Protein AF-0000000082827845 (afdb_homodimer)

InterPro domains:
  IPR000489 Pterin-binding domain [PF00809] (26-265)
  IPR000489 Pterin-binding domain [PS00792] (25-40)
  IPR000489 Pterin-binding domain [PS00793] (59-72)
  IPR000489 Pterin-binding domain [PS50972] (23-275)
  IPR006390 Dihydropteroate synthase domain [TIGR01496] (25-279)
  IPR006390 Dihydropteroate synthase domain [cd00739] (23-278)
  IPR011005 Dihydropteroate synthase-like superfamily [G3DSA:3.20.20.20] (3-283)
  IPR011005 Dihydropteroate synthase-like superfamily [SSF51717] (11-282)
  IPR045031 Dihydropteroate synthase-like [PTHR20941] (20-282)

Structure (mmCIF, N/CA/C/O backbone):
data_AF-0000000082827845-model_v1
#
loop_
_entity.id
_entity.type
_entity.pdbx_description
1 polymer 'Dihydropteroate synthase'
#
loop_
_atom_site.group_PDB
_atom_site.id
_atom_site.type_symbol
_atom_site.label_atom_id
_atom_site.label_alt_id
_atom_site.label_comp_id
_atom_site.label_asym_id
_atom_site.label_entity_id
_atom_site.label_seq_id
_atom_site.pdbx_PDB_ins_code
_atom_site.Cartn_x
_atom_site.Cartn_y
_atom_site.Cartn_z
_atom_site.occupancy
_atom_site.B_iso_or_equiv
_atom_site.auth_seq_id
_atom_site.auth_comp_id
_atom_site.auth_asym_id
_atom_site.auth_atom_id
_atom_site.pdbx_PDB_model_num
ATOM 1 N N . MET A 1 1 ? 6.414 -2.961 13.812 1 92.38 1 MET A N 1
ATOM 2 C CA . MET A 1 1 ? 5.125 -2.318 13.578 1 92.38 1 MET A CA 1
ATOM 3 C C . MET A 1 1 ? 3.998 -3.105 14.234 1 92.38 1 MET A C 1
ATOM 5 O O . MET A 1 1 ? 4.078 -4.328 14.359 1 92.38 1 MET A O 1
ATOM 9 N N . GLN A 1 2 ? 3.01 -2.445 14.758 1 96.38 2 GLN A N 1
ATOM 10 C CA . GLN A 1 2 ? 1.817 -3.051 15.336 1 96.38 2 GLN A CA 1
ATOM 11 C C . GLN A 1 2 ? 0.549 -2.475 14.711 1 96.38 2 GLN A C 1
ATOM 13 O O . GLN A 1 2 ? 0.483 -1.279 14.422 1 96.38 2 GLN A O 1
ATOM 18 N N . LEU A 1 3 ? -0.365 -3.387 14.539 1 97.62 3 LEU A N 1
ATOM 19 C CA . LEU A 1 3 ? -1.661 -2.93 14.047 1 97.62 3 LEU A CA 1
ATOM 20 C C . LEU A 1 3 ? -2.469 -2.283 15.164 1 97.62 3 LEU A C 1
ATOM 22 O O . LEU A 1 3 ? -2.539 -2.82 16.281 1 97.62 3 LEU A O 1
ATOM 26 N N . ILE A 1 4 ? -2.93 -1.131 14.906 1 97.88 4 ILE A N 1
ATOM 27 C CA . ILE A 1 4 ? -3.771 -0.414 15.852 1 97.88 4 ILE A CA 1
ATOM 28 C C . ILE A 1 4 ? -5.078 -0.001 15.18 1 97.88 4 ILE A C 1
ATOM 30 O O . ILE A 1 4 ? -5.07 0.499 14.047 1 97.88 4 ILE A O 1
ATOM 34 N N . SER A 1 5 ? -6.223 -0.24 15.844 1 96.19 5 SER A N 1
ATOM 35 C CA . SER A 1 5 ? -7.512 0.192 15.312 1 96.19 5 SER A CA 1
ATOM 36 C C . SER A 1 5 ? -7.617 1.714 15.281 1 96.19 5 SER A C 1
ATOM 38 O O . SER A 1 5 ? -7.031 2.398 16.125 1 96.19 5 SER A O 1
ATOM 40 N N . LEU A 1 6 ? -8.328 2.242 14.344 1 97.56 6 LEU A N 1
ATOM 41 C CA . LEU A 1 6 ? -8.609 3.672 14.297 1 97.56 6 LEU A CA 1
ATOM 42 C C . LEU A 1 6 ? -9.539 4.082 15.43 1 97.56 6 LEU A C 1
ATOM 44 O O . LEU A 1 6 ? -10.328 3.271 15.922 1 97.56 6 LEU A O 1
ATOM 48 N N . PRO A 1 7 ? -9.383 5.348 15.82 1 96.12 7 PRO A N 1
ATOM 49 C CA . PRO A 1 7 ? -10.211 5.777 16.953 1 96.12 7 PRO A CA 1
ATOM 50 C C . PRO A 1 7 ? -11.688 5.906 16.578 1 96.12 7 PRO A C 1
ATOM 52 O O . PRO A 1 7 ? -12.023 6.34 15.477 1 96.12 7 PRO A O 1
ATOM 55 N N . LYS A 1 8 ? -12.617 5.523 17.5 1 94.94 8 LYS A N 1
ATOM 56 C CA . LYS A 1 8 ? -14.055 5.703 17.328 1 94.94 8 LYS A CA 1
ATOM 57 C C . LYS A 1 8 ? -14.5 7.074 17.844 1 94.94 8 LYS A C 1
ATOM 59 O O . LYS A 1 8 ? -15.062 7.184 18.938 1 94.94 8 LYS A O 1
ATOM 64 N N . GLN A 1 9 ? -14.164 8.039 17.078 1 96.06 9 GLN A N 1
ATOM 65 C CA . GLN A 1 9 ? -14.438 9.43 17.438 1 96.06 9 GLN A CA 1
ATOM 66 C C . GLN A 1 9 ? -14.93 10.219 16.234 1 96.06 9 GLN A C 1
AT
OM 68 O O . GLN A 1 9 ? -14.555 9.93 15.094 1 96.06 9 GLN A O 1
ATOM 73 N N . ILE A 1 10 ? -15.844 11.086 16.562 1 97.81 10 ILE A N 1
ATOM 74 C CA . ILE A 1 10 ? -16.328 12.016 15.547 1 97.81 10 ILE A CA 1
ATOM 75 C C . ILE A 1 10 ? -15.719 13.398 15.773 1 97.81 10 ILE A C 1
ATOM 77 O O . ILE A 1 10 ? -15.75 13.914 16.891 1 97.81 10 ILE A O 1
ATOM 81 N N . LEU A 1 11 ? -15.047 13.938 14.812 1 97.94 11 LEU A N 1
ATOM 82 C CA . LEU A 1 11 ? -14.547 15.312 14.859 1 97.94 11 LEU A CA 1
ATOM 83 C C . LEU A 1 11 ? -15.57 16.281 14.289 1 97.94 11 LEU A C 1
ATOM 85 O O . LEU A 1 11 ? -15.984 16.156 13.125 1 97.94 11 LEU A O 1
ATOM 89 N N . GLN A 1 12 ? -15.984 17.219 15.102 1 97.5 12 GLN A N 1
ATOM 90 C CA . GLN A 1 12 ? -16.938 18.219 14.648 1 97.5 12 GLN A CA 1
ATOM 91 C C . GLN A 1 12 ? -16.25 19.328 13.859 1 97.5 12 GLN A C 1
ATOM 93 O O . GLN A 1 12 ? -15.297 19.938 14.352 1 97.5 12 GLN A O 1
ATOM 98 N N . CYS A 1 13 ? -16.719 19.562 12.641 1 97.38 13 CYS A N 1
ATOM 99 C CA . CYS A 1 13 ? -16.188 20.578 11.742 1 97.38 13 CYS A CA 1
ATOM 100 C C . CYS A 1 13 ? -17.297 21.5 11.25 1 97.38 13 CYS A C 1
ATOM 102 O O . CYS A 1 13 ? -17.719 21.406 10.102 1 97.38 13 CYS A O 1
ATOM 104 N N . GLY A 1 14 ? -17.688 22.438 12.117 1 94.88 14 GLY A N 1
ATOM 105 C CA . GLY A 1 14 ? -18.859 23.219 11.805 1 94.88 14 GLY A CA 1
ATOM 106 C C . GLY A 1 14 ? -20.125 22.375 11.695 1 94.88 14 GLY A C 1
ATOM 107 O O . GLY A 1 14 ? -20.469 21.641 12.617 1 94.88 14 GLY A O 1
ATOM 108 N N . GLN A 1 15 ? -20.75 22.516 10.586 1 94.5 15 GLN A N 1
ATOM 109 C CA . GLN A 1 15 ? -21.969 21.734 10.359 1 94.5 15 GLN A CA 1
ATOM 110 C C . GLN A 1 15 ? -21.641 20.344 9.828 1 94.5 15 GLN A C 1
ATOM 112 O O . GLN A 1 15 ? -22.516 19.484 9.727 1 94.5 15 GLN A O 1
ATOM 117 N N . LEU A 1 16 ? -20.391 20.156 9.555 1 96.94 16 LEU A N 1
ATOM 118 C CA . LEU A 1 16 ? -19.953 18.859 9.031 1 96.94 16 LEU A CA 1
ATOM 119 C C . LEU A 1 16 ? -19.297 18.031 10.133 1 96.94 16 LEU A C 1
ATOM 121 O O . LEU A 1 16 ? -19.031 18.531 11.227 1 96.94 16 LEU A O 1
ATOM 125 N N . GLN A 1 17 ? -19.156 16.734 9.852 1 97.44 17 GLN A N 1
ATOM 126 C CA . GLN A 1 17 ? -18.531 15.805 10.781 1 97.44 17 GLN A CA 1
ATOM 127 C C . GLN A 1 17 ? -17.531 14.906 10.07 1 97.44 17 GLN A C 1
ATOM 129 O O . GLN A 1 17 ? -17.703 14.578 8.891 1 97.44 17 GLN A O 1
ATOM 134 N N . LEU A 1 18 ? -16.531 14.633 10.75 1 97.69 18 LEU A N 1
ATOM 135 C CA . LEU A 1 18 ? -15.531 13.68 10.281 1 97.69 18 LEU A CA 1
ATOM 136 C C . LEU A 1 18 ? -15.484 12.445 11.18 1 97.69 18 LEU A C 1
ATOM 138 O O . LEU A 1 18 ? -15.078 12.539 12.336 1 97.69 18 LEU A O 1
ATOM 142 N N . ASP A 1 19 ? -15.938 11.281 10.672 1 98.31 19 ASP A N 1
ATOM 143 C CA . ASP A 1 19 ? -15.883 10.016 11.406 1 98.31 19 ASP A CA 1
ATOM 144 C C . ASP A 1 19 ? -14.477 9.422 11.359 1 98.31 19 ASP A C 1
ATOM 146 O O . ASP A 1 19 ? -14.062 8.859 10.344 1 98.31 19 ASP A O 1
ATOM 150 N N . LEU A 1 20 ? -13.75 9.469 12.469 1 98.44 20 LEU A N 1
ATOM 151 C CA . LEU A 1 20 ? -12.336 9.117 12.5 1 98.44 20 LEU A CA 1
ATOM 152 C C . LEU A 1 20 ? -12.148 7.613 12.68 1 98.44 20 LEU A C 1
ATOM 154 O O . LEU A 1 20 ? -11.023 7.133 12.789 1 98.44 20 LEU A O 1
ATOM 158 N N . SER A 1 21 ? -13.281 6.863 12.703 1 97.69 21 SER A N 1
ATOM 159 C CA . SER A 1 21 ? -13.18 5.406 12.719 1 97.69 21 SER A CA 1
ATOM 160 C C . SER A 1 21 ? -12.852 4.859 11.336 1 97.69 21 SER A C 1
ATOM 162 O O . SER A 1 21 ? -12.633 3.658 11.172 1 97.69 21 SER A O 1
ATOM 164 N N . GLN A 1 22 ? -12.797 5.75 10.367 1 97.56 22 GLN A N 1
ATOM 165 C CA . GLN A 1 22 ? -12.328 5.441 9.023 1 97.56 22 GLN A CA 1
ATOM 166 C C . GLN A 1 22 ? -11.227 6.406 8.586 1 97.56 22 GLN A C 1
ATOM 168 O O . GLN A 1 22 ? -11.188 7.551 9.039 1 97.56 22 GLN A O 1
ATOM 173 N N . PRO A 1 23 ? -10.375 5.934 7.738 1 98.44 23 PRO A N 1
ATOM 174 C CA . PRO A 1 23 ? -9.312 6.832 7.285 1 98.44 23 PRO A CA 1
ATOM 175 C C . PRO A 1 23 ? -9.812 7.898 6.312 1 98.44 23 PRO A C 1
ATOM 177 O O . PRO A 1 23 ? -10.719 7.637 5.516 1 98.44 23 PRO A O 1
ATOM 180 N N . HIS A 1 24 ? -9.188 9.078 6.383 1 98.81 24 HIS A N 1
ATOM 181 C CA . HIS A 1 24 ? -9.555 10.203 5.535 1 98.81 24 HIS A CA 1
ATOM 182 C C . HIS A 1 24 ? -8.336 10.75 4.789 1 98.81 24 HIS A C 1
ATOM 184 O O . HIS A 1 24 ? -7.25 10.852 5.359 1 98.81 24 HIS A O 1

--

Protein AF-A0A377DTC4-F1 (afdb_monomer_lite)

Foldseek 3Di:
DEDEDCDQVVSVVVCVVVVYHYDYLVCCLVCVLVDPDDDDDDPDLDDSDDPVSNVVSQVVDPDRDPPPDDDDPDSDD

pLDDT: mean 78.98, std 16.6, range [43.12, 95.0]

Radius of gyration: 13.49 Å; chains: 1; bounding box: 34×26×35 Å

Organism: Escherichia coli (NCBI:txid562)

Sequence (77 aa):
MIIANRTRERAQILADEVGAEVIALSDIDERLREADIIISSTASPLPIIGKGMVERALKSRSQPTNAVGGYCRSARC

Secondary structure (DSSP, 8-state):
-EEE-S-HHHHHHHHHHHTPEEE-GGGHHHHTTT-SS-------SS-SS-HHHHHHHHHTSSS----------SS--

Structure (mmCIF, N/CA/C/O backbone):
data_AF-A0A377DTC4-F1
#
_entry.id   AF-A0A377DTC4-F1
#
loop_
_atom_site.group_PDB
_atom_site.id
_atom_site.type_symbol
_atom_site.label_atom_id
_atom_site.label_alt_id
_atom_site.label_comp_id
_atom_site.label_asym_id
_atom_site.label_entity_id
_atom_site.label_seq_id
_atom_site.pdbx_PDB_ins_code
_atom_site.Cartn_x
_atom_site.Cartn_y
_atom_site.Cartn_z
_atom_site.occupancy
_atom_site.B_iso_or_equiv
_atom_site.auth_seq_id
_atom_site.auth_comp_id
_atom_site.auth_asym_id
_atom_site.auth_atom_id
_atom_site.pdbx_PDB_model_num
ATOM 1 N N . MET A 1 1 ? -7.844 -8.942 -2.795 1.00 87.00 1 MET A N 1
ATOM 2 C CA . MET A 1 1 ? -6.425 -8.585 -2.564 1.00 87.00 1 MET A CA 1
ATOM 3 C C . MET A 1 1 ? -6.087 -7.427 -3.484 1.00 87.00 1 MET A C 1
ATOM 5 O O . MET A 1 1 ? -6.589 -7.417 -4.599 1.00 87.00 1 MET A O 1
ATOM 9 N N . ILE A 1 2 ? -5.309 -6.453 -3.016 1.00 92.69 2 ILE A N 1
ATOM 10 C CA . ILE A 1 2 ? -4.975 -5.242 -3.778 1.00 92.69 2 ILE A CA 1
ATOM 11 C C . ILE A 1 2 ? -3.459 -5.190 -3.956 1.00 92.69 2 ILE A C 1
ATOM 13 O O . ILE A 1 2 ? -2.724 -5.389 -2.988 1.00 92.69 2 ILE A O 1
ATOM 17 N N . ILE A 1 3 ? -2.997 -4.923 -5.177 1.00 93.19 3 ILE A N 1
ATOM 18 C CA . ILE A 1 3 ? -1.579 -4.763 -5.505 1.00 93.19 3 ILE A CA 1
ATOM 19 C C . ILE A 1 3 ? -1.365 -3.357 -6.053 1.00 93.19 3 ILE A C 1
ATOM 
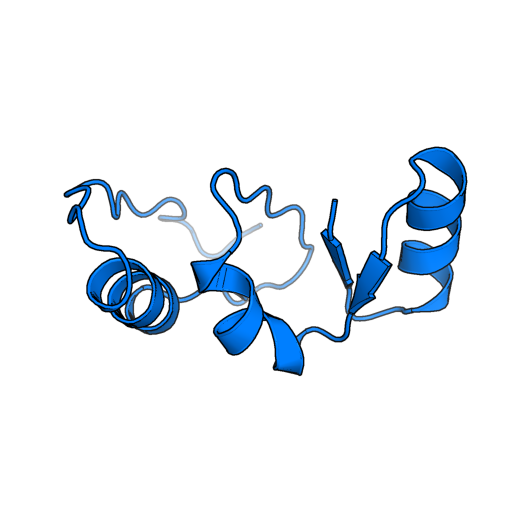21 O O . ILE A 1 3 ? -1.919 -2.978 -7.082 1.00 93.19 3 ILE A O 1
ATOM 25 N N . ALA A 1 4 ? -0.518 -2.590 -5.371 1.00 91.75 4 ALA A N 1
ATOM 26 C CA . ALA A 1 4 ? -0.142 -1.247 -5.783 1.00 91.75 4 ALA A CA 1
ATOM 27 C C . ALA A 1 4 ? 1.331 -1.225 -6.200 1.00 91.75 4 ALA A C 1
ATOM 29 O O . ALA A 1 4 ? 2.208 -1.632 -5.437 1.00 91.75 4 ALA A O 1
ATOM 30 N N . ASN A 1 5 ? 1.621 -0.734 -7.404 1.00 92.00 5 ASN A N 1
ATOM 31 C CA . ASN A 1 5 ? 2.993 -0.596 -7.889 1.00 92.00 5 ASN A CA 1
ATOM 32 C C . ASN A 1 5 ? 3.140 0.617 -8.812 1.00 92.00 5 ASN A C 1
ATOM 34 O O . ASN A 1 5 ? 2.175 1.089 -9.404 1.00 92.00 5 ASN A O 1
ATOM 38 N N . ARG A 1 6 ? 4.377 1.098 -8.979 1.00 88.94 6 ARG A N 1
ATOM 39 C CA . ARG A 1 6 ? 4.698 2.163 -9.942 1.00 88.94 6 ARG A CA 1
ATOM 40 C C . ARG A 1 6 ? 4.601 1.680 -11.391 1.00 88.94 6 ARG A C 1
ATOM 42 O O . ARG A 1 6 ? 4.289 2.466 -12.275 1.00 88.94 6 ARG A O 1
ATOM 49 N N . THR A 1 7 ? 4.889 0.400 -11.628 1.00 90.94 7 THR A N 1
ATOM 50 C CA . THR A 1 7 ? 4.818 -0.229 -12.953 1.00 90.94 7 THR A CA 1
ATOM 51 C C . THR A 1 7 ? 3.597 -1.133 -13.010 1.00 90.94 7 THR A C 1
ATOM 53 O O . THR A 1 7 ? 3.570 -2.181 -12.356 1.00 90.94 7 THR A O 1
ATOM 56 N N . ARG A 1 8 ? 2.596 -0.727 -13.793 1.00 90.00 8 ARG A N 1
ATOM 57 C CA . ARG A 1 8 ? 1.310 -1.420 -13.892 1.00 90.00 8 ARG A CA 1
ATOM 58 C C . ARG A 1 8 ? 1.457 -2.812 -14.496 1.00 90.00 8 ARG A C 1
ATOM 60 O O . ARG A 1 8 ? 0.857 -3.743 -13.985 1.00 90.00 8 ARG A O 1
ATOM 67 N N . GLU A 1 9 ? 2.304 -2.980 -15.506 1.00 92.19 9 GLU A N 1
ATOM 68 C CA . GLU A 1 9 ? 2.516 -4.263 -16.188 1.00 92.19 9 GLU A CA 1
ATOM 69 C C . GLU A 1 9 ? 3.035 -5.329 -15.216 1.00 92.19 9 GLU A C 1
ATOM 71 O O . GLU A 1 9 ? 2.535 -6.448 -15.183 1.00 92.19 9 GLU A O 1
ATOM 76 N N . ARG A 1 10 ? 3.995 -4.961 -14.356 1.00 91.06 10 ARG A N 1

EXERCISE DIRECTIONS:
Of the entries above, repeat exactly the lines from the line with "Protein AF-0000000082827845 (afdb_homodimer)" through the line with "ATOM 3 C C . MET A 1 1 ? 3.998", both of them included.

THE COMPLETED TASK:
Protein AF-0000000082827845 (afdb_homodimer)

InterPro domains:
  IPR000489 Pterin-binding domain [PF00809] (26-265)
  IPR000489 Pterin-binding domain [PS00792] (25-40)
  IPR000489 Pterin-binding domain [PS00793] (59-72)
  IPR000489 Pterin-binding domain [PS50972] (23-275)
  IPR006390 Dihydropteroate synthase domain [TIGR01496] (25-279)
  IPR006390 Dihydropteroate synthase domain [cd00739] (23-278)
  IPR011005 Dihydropteroate synthase-like superfamily [G3DSA:3.20.20.20] (3-283)
  IPR011005 Dihydropteroate synthase-like superfamily [SSF51717] (11-282)
  IPR045031 Dihydropteroate synthase-like [PTHR20941] (20-282)

Structure (mmCIF, N/CA/C/O backbone):
data_AF-0000000082827845-model_v1
#
loop_
_entity.id
_entity.type
_entity.pdbx_description
1 polymer 'Dihydropteroate synthase'
#
loop_
_atom_site.group_PDB
_atom_site.id
_atom_site.type_symbol
_atom_site.label_atom_id
_atom_site.label_alt_id
_atom_site.label_comp_id
_atom_site.label_asym_id
_atom_site.label_entity_id
_atom_site.label_seq_id
_atom_site.pdbx_PDB_ins_code
_atom_site.Cartn_x
_atom_site.Cartn_y
_atom_site.Cartn_z
_atom_site.occupancy
_atom_site.B_iso_or_equiv
_atom_site.auth_seq_id
_atom_site.auth_comp_id
_atom_site.auth_asym_id
_atom_site.auth_atom_id
_atom_site.pdbx_PDB_model_num
ATOM 1 N N . MET A 1 1 ? 6.414 -2.961 13.812 1 92.38 1 MET A N 1
ATOM 2 C CA . MET A 1 1 ? 5.125 -2.318 13.578 1 92.38 1 MET A CA 1
ATOM 3 C C . MET A 1 1 ? 3.998 -3.105 14.234 1 92.38 1 MET A C 1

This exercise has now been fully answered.